TASK |
Please return the lines of the data below, word for word, from the first line through the line containing "ATOM 10 C CA".
SOURCE MATERIAL below:
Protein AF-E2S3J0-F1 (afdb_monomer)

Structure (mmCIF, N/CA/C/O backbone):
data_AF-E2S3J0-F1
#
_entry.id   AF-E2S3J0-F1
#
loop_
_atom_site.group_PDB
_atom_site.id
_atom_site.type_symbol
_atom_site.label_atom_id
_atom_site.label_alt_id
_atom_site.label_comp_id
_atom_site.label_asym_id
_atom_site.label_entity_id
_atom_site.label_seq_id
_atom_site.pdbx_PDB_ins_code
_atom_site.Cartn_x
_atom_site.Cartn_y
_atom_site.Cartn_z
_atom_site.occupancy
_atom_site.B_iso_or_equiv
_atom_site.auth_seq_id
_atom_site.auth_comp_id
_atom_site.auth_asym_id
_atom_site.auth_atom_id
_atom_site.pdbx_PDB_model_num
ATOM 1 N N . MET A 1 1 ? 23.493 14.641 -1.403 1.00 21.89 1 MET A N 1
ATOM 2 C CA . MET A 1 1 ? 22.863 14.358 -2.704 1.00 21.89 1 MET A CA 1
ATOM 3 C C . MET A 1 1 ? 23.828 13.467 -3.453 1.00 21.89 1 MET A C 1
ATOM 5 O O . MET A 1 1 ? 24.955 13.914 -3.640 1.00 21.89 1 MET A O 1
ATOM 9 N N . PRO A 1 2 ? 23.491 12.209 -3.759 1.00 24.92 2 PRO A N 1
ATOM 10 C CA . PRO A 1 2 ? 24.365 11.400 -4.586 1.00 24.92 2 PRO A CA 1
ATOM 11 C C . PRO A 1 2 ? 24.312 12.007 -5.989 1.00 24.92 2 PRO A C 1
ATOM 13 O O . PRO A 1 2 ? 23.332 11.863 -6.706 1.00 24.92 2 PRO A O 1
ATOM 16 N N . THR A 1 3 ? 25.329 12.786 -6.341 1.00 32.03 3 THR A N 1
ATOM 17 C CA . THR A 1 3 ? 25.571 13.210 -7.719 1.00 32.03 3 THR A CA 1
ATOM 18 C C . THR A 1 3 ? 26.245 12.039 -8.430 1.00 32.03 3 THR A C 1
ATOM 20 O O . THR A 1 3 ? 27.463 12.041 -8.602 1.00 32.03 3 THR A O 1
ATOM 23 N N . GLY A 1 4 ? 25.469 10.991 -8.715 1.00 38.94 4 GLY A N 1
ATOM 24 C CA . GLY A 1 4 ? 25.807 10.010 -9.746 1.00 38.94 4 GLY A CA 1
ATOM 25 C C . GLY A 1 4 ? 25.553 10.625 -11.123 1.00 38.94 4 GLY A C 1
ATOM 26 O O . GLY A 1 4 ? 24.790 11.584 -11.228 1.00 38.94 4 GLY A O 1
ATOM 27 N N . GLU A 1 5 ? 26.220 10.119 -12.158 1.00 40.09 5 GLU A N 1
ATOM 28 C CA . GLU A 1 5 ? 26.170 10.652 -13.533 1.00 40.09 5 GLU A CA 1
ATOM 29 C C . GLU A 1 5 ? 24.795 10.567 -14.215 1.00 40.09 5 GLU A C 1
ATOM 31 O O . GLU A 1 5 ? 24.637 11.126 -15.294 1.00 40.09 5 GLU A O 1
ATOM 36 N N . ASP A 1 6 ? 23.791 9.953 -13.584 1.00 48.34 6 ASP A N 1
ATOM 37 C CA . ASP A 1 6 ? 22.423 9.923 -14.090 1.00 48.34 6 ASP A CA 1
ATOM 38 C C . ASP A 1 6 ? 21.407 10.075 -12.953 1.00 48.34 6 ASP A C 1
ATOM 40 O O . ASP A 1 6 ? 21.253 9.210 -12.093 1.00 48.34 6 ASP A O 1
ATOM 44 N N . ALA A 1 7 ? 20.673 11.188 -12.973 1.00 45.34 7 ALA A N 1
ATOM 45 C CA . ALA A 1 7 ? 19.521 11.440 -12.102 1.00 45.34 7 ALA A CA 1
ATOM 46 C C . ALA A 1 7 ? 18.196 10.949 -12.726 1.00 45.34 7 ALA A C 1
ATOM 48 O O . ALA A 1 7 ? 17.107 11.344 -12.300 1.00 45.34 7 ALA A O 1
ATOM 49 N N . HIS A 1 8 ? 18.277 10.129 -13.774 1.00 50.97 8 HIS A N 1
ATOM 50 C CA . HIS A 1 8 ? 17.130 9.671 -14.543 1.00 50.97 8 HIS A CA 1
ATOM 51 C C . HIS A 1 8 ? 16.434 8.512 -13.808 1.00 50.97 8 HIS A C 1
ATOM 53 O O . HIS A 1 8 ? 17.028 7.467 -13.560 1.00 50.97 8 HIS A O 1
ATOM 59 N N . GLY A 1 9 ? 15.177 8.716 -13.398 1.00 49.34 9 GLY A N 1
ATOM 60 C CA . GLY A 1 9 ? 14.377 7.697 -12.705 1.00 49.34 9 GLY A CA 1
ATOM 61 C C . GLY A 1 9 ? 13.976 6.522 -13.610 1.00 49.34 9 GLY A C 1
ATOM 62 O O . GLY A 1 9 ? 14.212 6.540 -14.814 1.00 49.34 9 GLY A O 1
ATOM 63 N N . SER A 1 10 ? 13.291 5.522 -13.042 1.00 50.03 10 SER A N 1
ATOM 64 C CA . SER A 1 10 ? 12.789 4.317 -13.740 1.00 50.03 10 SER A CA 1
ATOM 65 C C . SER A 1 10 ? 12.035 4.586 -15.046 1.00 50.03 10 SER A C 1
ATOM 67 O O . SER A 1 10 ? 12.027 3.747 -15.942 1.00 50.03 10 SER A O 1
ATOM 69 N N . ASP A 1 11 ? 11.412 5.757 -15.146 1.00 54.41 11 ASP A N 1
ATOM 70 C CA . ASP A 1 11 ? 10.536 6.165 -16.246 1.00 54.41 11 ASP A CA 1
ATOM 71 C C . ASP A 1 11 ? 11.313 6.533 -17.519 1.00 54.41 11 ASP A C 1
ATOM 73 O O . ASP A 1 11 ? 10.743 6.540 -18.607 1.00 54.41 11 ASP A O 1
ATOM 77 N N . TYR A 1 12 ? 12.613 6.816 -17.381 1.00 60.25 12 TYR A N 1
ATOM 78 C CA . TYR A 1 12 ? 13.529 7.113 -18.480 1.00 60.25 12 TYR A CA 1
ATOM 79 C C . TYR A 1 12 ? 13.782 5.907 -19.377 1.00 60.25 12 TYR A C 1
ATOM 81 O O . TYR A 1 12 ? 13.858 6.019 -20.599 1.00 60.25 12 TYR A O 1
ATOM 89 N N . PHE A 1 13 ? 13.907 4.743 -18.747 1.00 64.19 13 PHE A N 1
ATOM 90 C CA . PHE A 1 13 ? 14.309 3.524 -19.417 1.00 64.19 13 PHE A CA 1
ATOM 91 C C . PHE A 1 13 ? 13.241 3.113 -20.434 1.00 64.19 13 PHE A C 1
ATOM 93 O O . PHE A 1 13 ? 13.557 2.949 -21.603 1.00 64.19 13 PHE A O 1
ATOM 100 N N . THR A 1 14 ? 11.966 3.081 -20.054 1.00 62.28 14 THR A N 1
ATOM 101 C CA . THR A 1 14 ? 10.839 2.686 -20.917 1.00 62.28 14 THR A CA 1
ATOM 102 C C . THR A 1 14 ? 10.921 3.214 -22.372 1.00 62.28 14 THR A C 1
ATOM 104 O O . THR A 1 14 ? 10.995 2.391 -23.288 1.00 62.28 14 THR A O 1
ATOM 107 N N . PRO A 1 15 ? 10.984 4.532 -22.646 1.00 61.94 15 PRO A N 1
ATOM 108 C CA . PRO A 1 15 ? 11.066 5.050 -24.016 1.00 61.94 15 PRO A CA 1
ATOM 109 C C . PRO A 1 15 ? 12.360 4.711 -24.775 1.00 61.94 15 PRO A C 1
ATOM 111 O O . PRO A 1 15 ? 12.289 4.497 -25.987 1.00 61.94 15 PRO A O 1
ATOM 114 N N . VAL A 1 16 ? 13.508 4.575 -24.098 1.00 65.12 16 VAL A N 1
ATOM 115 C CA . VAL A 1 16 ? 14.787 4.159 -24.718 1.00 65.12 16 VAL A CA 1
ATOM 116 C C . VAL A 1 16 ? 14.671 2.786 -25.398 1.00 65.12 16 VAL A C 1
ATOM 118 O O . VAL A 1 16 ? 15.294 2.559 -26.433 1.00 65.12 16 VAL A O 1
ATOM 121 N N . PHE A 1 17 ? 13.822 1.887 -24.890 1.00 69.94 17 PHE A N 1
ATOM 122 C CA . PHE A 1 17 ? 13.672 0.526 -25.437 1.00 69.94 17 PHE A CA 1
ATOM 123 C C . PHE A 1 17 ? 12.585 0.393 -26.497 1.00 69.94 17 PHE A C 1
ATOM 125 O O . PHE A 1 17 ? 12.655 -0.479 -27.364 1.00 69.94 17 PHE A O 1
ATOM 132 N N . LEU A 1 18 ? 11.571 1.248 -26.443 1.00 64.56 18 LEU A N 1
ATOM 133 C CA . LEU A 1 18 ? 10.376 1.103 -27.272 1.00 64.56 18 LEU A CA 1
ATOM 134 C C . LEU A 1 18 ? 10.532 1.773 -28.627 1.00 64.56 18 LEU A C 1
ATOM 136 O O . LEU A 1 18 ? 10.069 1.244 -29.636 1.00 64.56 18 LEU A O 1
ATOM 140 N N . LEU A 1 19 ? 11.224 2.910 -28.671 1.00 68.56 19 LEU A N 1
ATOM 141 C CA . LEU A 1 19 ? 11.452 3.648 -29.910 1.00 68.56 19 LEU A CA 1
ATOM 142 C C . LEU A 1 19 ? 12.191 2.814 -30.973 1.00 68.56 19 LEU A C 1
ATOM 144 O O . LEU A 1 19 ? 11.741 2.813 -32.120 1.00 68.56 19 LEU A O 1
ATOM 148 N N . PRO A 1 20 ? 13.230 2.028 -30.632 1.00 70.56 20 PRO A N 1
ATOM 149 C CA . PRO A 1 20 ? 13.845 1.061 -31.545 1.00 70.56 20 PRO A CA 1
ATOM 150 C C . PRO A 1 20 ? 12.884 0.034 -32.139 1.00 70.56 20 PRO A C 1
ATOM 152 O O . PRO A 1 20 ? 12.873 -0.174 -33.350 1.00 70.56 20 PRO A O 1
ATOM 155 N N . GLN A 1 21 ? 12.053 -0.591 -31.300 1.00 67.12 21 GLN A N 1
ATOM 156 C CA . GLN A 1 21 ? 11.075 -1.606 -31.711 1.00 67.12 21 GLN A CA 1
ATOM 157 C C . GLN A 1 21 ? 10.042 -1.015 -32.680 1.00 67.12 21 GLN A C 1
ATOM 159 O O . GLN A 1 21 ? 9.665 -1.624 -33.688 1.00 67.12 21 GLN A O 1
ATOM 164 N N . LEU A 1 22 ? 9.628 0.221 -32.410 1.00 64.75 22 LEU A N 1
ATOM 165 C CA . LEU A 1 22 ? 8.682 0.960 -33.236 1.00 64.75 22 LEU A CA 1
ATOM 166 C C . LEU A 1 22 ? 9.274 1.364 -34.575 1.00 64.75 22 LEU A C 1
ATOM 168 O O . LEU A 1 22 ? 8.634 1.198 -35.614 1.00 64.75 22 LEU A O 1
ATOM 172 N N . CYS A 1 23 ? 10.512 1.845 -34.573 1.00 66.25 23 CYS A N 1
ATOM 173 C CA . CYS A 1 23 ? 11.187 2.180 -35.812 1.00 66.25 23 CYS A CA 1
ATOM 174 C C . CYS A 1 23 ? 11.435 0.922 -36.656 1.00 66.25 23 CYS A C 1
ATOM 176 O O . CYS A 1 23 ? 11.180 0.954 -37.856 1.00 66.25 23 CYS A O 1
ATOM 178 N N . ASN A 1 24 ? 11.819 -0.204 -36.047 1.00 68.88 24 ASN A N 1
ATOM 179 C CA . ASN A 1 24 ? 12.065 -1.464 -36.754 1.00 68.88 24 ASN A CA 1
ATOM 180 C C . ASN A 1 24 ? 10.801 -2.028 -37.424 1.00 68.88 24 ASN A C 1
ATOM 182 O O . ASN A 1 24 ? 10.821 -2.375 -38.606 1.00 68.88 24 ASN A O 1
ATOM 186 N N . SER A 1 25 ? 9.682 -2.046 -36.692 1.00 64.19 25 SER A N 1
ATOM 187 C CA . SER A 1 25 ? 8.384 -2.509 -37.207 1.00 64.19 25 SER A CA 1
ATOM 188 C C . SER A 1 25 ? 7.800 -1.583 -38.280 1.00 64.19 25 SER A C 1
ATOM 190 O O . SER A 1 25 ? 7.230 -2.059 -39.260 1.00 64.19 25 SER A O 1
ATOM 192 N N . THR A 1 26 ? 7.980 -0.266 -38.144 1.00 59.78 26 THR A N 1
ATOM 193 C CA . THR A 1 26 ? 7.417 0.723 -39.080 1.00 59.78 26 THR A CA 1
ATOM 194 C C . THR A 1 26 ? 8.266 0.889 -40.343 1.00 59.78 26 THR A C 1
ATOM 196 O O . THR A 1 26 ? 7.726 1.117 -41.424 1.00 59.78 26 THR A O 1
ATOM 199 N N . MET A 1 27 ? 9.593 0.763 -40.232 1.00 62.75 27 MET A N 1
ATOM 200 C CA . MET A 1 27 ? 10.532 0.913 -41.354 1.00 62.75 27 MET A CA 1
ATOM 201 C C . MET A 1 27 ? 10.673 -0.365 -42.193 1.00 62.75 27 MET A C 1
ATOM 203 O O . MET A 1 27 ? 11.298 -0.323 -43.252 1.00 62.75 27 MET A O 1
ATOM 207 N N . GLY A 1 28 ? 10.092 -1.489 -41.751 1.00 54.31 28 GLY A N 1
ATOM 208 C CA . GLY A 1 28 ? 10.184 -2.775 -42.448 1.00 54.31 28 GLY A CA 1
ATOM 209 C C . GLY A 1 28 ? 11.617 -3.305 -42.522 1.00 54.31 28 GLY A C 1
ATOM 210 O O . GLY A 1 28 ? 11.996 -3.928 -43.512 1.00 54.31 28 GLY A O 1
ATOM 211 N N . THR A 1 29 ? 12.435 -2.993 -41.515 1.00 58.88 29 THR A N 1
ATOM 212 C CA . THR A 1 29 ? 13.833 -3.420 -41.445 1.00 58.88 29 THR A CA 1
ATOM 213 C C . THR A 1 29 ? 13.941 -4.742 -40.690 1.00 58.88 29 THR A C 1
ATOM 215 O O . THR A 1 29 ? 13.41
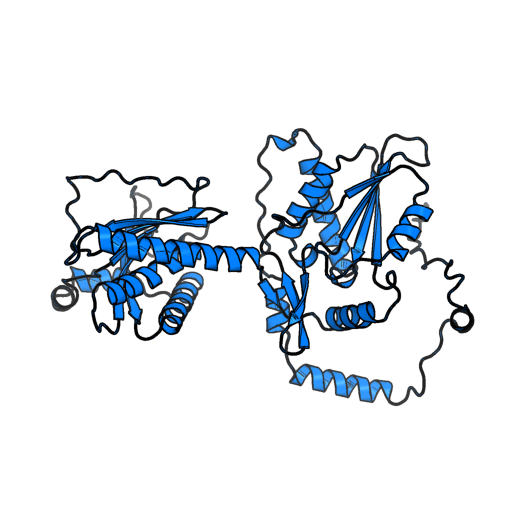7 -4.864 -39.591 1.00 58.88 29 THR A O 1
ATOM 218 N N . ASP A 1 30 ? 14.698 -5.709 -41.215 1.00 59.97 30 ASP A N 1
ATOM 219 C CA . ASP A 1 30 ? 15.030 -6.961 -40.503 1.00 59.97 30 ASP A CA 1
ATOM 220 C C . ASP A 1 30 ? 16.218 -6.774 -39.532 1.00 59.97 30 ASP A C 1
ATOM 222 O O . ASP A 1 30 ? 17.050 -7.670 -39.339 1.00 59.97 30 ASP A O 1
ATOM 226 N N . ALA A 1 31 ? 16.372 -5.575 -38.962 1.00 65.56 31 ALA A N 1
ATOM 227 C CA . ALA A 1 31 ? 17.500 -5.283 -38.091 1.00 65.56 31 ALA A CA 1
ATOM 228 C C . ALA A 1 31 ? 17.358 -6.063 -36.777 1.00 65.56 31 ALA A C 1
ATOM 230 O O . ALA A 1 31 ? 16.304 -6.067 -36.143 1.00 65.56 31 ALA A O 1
End of SOURCE MATERIAL.
OUTPUT BELOW |
Protein AF-E2S3J0-F1 (afdb_monomer)

Structure (mmCIF, N/CA/C/O backbone):
data_AF-E2S3J0-F1
#
_entry.id   AF-E2S3J0-F1
#
loop_
_atom_site.group_PDB
_atom_site.id
_atom_site.type_symbol
_atom_site.label_atom_id
_atom_site.label_alt_id
_atom_site.label_comp_id
_atom_site.label_asym_id
_atom_site.label_entity_id
_atom_site.label_seq_id
_atom_site.pdbx_PDB_ins_code
_atom_site.Cartn_x
_atom_site.Cartn_y
_atom_site.Cartn_z
_atom_site.occupancy
_atom_site.B_iso_or_equiv
_atom_site.auth_seq_id
_atom_site.auth_comp_id
_atom_site.auth_asym_id
_atom_site.auth_atom_id
_atom_site.pdbx_PDB_model_num
ATOM 1 N N . MET A 1 1 ? 23.493 14.641 -1.403 1.00 21.89 1 MET A N 1
ATOM 2 C CA . MET A 1 1 ? 22.863 14.358 -2.704 1.00 21.89 1 MET A CA 1
ATOM 3 C C . MET A 1 1 ? 23.828 13.467 -3.453 1.00 21.89 1 MET A C 1
ATOM 5 O O . MET A 1 1 ? 24.955 13.914 -3.640 1.00 21.89 1 MET A O 1
ATOM 9 N N . PRO A 1 2 ? 23.491 12.209 -3.759 1.00 24.92 2 PRO A N 1
ATOM 10 C CA . PRO A 1 2 ? 24.365 11.400 -4.586 1.00 24.92 2 PRO A CA 1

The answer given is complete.